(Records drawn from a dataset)

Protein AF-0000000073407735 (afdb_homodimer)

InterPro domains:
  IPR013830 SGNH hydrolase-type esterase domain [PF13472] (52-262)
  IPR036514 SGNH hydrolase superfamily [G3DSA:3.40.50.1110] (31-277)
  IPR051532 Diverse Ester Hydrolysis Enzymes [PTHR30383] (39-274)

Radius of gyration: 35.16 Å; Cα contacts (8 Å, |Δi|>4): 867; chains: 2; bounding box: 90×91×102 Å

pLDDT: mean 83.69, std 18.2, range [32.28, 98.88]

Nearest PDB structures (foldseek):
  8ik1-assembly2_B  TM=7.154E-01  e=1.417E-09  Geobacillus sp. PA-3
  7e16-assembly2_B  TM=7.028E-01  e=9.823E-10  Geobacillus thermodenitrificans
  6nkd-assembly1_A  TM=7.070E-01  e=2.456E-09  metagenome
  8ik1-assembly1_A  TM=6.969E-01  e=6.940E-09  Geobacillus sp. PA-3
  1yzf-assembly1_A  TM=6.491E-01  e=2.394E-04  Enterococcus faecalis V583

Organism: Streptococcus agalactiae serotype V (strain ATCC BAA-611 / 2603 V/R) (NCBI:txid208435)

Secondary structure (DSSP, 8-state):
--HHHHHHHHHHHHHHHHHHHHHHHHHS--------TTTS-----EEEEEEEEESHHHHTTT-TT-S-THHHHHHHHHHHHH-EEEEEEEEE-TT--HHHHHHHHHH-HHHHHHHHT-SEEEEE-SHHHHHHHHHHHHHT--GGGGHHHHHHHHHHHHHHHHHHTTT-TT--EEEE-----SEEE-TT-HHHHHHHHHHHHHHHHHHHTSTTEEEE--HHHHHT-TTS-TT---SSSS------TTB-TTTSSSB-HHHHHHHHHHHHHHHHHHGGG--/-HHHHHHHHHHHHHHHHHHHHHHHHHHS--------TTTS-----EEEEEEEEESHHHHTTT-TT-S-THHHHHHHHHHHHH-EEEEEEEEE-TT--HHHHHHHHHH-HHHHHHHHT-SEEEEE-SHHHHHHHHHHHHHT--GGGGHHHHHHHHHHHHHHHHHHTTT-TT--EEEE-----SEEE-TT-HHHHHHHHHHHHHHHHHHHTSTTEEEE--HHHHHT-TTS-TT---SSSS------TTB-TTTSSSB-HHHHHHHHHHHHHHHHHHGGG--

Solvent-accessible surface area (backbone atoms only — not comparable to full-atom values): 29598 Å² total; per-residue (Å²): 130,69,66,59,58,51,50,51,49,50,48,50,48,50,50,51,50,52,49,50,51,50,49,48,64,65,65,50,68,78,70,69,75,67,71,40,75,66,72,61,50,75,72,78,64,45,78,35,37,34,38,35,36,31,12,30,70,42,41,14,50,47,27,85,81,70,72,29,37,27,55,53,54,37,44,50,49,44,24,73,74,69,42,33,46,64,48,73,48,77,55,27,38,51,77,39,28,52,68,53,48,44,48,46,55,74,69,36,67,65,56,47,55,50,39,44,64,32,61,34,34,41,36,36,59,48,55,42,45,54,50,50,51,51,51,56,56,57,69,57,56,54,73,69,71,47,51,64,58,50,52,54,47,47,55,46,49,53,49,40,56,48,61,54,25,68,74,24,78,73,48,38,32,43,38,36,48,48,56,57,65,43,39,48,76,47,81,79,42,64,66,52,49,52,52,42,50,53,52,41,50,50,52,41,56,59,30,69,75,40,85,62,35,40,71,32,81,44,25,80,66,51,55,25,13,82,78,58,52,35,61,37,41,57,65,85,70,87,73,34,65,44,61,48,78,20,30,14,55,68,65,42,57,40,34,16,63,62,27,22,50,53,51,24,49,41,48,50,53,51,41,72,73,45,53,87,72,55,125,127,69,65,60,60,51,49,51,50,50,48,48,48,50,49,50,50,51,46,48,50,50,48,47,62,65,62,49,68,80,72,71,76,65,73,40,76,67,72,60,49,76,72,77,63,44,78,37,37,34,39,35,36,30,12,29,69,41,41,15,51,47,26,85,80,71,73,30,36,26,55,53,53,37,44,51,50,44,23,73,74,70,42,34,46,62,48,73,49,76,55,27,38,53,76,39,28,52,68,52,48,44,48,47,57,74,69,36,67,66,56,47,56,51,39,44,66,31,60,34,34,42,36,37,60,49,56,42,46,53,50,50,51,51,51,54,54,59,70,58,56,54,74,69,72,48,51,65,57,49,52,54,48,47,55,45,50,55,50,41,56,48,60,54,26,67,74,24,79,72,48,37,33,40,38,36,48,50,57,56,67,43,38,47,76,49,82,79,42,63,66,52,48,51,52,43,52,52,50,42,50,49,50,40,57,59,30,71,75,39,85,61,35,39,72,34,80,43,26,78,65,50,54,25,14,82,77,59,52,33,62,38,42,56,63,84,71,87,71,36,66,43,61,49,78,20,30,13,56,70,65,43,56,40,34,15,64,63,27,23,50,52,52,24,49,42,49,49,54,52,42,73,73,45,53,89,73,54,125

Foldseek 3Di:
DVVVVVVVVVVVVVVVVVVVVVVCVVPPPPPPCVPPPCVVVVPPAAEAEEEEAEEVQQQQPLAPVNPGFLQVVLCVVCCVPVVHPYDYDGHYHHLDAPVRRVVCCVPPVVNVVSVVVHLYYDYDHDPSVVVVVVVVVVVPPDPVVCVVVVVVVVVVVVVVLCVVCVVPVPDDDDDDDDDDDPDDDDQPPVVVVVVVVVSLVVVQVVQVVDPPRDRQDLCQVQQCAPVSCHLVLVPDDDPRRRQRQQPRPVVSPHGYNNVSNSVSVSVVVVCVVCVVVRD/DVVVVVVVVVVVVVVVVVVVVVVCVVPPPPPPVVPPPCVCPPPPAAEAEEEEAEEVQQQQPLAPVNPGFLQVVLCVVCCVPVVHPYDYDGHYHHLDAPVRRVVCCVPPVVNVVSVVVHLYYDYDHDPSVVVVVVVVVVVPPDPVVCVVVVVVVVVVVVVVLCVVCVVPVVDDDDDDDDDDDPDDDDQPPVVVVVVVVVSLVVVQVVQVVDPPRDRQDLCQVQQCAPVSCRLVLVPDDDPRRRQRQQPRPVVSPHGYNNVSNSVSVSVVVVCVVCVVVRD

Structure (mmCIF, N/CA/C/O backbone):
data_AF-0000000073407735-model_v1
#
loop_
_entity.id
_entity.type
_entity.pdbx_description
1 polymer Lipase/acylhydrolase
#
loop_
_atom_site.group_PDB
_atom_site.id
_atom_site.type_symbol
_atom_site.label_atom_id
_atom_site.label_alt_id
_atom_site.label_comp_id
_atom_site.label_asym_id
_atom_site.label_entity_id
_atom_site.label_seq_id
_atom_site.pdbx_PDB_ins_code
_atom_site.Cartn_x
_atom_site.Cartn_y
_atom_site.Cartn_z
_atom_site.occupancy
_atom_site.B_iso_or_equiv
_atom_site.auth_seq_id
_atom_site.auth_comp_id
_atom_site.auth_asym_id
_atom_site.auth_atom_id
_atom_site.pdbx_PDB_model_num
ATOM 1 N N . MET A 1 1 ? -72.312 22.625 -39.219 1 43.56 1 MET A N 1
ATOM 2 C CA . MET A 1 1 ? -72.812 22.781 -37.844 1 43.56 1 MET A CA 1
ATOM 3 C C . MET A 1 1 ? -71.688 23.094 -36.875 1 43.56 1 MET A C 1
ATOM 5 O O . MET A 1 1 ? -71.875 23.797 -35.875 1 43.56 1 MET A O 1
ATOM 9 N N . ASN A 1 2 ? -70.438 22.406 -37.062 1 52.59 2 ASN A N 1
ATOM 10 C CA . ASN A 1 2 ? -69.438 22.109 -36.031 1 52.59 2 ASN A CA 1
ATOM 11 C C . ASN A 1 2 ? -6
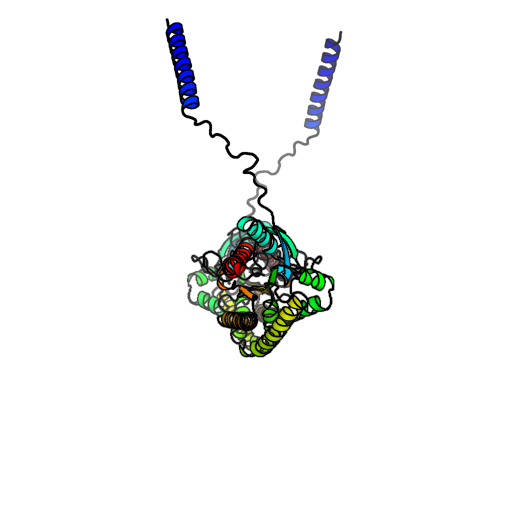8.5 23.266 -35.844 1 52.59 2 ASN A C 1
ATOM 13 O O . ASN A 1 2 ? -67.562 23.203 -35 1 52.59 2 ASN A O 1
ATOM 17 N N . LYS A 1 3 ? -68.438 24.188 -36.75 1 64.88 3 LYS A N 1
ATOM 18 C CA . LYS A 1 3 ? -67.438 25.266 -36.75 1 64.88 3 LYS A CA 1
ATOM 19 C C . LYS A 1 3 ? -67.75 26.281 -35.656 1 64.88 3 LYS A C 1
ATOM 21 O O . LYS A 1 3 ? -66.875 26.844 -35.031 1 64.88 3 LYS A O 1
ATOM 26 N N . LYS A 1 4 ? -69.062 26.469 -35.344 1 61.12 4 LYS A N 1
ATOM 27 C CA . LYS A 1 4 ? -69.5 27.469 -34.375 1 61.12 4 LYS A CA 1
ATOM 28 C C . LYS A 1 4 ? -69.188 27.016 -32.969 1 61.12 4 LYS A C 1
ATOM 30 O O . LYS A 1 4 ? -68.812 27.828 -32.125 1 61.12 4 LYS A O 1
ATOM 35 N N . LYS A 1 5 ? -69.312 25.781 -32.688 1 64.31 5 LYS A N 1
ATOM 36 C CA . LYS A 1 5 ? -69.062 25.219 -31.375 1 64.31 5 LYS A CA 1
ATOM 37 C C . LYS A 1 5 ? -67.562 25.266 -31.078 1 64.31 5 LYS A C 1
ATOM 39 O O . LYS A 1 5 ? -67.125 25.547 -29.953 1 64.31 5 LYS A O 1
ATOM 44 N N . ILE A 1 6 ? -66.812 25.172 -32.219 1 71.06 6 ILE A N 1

_Exercise goal_: Taking the entries above, write out exactly the lines starting with the line containing "Structure (mmCIF, N/CA/C/O" and going on through the line containing "ATOM 3 C C .", both included, and nothing else.

_Exercise output_:
Structure (mmCIF, N/CA/C/O backbone):
data_AF-0000000073407735-model_v1
#
loop_
_entity.id
_entity.type
_entity.pdbx_description
1 polymer Lipase/acylhydrolase
#
loop_
_atom_site.group_PDB
_atom_site.id
_atom_site.type_symbol
_atom_site.label_atom_id
_atom_site.label_alt_id
_atom_site.label_comp_id
_atom_site.label_asym_id
_atom_site.label_entity_id
_atom_site.label_seq_id
_atom_site.pdbx_PDB_ins_code
_atom_site.Cartn_x
_atom_site.Cartn_y
_atom_site.Cartn_z
_atom_site.occupancy
_atom_site.B_iso_or_equiv
_atom_site.auth_seq_id
_atom_site.auth_comp_id
_atom_site.auth_asym_id
_atom_site.auth_atom_id
_atom_site.pdbx_PDB_model_num
ATOM 1 N N . MET A 1 1 ? -72.312 22.625 -39.219 1 43.56 1 MET A N 1
ATOM 2 C CA . MET A 1 1 ? -72.812 22.781 -37.844 1 43.56 1 MET A CA 1
ATOM 3 C C . MET A 1 1 ? -71.688 23.094 -36.875 1 43.56 1 MET A C 1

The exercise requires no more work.